Today, October 26, Justice E.N. Anyadike of a Federal High Court sitting in Umuahia, the capital of Abia State, ordered the federal government to send Nnamdi Kanu, the leader of the Indigenous People of Biafra, back to Kenya, where he was extradited, and to pay him N500 million in damages for his wrongful kidnapping and violation of Kenyan human rights.
Recall that on June 19, 2021, Kanu was returned to Nigeria from Kenya.
Kanu was extradited from Kenya without going through the proper channels, according to the court presided over by Justice E. N. Anyadike, and this was a gross violation of his basic human rights.
On June 19, 2022, Kanu filed a court petition opposing his extradition from Kenya through his attorney, Aloy Ejimakor. The infamous unlawful expulsion or extraordinary rendition of Kanu, which is a blatant violation of his fundamental rights under Article 12(4) of the African Charter on Human and Peoples Rights as well as Chapter IV of the Nigerian Constitution, is the main focus of the lawsuit, according to Ejimakor, who also told the court that it is sui generis (of a special class).
‘In addition to the rendition, I am asking the Court to redress the myriad violations that came with the rendition, such as the torture, the unlawful detention and the denial of the right to fair hearing which is required by law before anybody can be expelled from one country to the other.
I am also seeking to halt his prosecution and restore him to the status quo before his rendition on 19th June 2021.

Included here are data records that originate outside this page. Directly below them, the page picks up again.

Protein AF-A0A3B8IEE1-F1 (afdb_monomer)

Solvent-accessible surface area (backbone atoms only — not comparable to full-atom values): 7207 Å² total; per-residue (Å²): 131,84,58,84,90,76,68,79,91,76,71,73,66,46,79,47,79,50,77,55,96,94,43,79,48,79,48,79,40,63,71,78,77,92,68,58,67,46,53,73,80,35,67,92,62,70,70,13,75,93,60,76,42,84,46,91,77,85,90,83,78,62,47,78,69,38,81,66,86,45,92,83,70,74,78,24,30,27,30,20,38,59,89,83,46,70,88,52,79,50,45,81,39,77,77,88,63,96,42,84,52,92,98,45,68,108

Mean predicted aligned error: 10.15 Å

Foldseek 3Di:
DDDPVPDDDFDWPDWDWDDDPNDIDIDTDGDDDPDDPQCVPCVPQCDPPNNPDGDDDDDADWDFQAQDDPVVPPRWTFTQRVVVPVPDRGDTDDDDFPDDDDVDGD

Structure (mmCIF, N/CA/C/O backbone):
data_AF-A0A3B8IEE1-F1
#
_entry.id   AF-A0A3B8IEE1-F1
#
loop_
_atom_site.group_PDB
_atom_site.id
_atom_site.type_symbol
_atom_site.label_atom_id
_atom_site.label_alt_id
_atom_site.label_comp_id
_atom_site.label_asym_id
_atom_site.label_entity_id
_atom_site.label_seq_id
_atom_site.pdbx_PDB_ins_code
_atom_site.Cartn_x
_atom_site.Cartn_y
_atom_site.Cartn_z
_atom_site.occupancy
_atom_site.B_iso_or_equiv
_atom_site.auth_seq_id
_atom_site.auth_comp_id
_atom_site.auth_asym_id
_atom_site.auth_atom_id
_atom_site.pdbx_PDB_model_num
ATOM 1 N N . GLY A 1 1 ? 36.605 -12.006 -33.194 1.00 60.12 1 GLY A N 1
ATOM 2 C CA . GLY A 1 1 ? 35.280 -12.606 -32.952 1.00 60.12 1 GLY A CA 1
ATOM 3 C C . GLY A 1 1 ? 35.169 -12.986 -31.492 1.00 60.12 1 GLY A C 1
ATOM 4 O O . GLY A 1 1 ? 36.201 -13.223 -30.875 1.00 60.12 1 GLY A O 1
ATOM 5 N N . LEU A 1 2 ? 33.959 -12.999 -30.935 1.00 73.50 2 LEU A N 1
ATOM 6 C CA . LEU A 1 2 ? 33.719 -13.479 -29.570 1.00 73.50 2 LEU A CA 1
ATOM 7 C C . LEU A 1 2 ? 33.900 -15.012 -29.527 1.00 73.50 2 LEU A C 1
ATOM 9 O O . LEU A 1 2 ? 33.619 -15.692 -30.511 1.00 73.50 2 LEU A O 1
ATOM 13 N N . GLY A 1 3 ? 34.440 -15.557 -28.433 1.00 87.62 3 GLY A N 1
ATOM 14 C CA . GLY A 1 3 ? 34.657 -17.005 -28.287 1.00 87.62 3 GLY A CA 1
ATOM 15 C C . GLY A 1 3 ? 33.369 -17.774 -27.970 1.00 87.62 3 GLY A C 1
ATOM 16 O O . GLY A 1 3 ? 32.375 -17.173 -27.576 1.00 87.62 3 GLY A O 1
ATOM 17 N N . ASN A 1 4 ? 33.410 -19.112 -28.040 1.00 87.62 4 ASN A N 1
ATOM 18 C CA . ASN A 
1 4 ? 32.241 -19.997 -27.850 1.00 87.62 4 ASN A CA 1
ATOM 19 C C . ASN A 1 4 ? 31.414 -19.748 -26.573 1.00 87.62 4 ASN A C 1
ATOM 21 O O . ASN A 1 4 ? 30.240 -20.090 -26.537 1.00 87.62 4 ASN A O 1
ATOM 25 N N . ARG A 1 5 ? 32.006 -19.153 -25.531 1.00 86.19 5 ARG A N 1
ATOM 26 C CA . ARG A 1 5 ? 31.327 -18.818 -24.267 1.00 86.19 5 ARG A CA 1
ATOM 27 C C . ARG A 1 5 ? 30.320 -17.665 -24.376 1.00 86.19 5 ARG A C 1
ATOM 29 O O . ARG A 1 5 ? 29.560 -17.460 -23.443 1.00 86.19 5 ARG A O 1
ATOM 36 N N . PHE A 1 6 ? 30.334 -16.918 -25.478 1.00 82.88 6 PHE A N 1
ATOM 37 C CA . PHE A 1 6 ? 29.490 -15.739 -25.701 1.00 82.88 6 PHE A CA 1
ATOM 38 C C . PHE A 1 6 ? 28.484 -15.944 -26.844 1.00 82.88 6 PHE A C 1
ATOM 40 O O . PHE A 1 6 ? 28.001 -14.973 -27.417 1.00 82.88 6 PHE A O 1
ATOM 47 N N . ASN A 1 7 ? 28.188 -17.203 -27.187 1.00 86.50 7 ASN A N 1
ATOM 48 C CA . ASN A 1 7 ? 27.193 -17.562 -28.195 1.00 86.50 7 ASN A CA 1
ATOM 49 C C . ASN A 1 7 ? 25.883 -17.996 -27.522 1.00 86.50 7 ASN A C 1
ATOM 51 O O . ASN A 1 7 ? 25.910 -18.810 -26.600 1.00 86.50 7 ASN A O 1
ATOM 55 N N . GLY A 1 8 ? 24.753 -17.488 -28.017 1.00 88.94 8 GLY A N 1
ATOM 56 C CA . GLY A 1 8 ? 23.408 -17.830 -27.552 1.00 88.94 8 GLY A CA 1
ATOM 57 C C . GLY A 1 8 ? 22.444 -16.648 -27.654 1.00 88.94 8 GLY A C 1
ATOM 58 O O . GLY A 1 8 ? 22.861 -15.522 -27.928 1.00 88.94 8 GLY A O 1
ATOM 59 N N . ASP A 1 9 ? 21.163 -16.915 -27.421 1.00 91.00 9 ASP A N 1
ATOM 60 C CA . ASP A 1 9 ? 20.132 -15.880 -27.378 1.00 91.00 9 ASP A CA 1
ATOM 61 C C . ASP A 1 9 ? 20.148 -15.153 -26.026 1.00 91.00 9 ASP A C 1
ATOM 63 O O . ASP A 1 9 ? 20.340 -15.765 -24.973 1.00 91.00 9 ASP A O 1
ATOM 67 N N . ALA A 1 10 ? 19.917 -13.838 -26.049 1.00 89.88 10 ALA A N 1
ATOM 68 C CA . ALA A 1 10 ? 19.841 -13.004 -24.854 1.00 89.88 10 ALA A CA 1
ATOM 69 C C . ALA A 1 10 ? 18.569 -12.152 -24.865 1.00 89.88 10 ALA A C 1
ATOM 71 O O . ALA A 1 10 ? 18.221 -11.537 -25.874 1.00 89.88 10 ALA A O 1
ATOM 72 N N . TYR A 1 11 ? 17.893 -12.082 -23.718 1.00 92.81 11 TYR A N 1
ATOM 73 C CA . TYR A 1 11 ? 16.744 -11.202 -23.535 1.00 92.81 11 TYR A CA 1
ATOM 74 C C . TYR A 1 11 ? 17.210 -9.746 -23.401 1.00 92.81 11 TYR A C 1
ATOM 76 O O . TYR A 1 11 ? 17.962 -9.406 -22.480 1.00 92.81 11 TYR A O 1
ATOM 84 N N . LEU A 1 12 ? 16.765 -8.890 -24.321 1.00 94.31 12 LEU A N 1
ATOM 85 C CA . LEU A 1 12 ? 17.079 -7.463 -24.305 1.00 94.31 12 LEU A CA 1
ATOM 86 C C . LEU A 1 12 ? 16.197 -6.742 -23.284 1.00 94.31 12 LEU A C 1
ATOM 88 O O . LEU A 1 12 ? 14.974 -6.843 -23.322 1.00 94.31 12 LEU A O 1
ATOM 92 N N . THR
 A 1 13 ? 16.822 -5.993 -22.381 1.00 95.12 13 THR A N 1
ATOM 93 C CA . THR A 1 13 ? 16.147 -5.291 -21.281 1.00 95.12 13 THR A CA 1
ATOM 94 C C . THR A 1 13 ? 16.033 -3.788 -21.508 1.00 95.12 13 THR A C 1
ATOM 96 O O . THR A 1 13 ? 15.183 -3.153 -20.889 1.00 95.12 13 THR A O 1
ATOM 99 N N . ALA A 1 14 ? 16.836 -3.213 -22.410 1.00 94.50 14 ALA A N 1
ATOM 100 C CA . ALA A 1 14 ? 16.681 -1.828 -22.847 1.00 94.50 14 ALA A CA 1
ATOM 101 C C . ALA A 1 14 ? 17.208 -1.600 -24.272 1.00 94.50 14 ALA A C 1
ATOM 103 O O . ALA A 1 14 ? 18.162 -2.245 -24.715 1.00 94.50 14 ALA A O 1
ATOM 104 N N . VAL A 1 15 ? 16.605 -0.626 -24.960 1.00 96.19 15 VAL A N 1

You will recall that on January 19, 2022, the High Court of Abia State decided that portion of violation of Kanu’s fundamental rights that occurred in 2017. Even as I had made claims that bordered on rendition, the Court declined jurisdiction on grounds that rendition, being related to extradition, lies within the exclusive jurisdiction of the Federal High Court. This is what informed my decision to initiate the suit before the Federal High Court.
To be sure, the extraordinary rendition of Nnamdi Kanu, triggered myriad legal questions that cut across multiple jurisdictions in Nigeria and even triggered the international legal order, to boot. In other words, the rendition has expanded the matter of Kanu far beyond the realms of the Abuja trial and opened up new legal frontiers that must be ventilated to the hilt before other courts and tribunals within and without Nigeria.

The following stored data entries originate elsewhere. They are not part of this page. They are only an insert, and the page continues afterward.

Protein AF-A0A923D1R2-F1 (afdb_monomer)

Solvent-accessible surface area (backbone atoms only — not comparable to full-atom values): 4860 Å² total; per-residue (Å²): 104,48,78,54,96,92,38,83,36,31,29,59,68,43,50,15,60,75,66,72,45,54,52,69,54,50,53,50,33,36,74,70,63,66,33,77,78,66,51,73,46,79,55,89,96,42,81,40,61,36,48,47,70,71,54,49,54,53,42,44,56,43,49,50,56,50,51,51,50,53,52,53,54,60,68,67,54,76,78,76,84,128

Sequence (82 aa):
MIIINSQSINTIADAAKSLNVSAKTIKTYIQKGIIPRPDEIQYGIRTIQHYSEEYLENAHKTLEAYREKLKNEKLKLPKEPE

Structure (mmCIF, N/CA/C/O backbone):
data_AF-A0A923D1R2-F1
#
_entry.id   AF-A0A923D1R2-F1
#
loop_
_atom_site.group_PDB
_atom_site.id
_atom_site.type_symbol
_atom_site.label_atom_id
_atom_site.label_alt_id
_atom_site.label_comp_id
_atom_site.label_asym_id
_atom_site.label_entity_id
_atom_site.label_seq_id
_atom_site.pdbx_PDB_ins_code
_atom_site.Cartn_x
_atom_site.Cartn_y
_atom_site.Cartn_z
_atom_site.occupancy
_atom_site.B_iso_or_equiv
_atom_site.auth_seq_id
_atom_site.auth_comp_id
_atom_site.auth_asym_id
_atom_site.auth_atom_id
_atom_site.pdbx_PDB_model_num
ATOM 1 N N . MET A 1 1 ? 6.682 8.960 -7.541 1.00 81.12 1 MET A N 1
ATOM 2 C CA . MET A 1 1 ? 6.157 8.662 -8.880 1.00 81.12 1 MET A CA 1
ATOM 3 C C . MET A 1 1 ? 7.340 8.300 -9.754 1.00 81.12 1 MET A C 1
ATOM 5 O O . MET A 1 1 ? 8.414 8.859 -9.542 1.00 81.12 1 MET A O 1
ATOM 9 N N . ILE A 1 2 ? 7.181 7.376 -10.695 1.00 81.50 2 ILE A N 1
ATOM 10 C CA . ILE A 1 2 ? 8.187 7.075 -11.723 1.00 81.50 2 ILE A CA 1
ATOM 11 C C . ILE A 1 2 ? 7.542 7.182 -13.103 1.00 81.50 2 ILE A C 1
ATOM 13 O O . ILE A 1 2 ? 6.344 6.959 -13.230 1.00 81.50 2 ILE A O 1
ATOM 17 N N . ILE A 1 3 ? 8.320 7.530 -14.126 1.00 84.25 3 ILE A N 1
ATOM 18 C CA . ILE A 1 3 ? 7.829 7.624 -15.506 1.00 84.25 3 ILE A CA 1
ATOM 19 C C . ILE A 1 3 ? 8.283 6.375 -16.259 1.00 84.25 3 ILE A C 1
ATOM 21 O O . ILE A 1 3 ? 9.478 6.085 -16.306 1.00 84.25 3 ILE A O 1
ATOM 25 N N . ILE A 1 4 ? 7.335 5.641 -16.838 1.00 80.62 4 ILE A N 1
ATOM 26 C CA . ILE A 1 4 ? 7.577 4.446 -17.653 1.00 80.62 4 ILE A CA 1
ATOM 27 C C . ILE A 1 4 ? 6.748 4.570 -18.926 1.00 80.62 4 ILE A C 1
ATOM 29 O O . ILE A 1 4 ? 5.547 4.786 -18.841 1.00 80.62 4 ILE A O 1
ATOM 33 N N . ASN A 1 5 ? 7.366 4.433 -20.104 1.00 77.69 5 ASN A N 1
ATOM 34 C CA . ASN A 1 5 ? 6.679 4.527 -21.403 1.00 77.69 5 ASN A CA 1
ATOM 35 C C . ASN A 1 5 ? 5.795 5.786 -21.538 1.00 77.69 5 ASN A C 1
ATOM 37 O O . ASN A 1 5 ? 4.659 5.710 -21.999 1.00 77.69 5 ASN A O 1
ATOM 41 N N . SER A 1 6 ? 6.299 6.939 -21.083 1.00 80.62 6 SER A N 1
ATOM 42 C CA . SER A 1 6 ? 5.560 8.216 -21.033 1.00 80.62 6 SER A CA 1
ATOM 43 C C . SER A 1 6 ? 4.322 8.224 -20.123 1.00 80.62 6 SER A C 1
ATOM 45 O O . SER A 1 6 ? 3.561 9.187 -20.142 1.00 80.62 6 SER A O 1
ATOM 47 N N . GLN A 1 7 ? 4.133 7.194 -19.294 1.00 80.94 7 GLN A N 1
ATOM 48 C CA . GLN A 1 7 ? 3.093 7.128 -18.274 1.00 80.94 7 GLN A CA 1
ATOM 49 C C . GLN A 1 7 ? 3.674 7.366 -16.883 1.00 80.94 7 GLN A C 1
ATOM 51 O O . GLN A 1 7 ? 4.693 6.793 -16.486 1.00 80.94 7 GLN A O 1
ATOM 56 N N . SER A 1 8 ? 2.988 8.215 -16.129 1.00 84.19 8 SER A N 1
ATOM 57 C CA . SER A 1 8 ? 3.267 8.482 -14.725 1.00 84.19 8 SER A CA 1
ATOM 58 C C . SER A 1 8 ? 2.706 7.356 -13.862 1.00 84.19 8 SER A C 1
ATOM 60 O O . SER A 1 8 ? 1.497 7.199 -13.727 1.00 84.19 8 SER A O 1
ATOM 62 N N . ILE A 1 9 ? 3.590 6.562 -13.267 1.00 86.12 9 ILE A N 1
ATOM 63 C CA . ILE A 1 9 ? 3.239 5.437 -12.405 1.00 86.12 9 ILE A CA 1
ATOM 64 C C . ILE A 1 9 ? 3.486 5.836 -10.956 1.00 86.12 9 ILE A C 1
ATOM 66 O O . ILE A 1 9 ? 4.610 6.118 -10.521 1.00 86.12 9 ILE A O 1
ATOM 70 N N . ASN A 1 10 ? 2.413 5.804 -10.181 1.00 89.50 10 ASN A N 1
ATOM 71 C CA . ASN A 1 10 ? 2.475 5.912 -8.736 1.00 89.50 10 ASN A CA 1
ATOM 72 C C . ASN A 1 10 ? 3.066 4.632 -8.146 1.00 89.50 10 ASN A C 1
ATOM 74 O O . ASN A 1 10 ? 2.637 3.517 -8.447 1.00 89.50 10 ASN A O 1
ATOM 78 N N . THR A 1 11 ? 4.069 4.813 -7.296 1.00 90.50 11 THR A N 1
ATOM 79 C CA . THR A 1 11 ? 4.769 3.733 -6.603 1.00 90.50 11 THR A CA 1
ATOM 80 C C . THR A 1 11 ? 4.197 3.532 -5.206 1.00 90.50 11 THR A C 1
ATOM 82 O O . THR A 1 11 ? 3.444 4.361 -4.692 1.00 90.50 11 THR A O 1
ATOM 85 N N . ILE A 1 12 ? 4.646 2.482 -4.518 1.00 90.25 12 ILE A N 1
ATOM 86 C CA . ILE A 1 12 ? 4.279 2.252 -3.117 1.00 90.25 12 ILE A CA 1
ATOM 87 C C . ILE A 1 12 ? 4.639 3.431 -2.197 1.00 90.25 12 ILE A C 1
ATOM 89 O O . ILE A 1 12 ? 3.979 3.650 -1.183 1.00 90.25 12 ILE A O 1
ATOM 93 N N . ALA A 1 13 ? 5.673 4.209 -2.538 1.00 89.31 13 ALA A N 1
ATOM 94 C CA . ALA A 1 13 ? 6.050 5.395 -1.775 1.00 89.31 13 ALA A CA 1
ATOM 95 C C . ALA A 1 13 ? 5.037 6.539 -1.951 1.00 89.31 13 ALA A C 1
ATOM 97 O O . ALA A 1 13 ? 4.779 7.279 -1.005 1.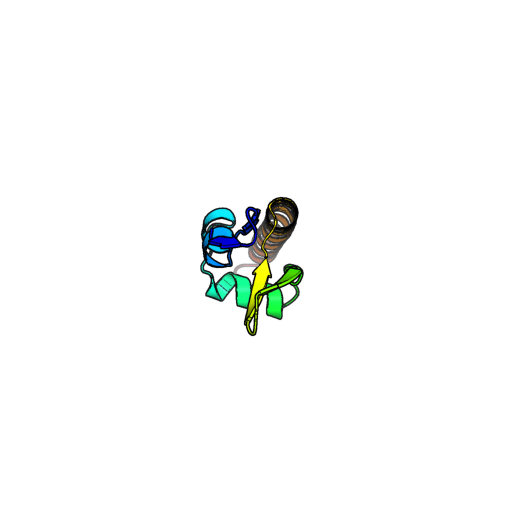00 89.31 13 ALA A O 1
ATOM 98 N N . ASP A 1 14 ? 4.440 6.666 -3.136 1.00 90.56 14 ASP A N 1
ATOM 99 C CA . ASP A 1 14 ? 3.381 7.644 -3.401 1.00 90.56 14 ASP A CA 1
ATOM 100 C C . ASP A 1 14 ? 2.077 7.213 -2.729 1.00 90.56 14 ASP A C 1
ATOM 102 O O . ASP A 1 14 ? 1.440 8.015 -2.050 1.00 90.56 14 ASP A O 1
ATOM 106 N N . ALA A 1 15 ? 1.753 5.919 -2.809 1.00 89.75 15 ALA A N 1
ATOM 107 C CA . ALA A 1 15 ? 0.628 5.333 -2.089 1.00 89.75 15 ALA A CA 1
ATOM 108 C C . ALA A 1 15 ? 0.744 5.556 -0.571 1.00 89.75 15 ALA A C 1
ATOM 110 O O . ALA A 1 15 ? -0.230 5.918 0.082 1.00 89.75 15 ALA A O 1
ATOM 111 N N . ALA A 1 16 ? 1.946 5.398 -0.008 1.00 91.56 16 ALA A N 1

Thus, this very case before the Federal High Court in Umuahia is one of such that is aimed at seeking a definitive judicial pronouncement on the constitutionality of the extraordinary rendition. The ones in the United Kingdom, Kenya, African Union, and the United Nations are in addition”.
He suggested that the federal government ought to be compelled to produce the legal record or other evidence that served as the basis for his “abduction or extraordinary rendition.” Kanu, through his attorney, asked the court for “an order mandating and compelling the respondents to pay the applicant the sum of N25,000,000,000.00 (Twenty-Five Billion Naira) as monetary damages claimed by the applicant against the respondents jointly and severally for the physical, mental, emotional, psychological, property and other damages suffered by the applicant as a result of the infringements of applicant’s fundamental rigor.” This was one of many reliefs sought.
The presiding court made a judgement on the case and stated that Kanu’s extradition from Kenya without using the judicial system was a flagrant violation of his fundamental human rights. Additionally, she decided that the respondent had failed to refute the applicant’s accusations that he had been detained, tortured, and shackled to the ground for eight days in Kenya prior to his extradition.
This decision was made just a week after Kanu was exonerated of terrorism-related charges by the Abuja court of appeal on the grounds that he had been unjustly extradited to Nigeria.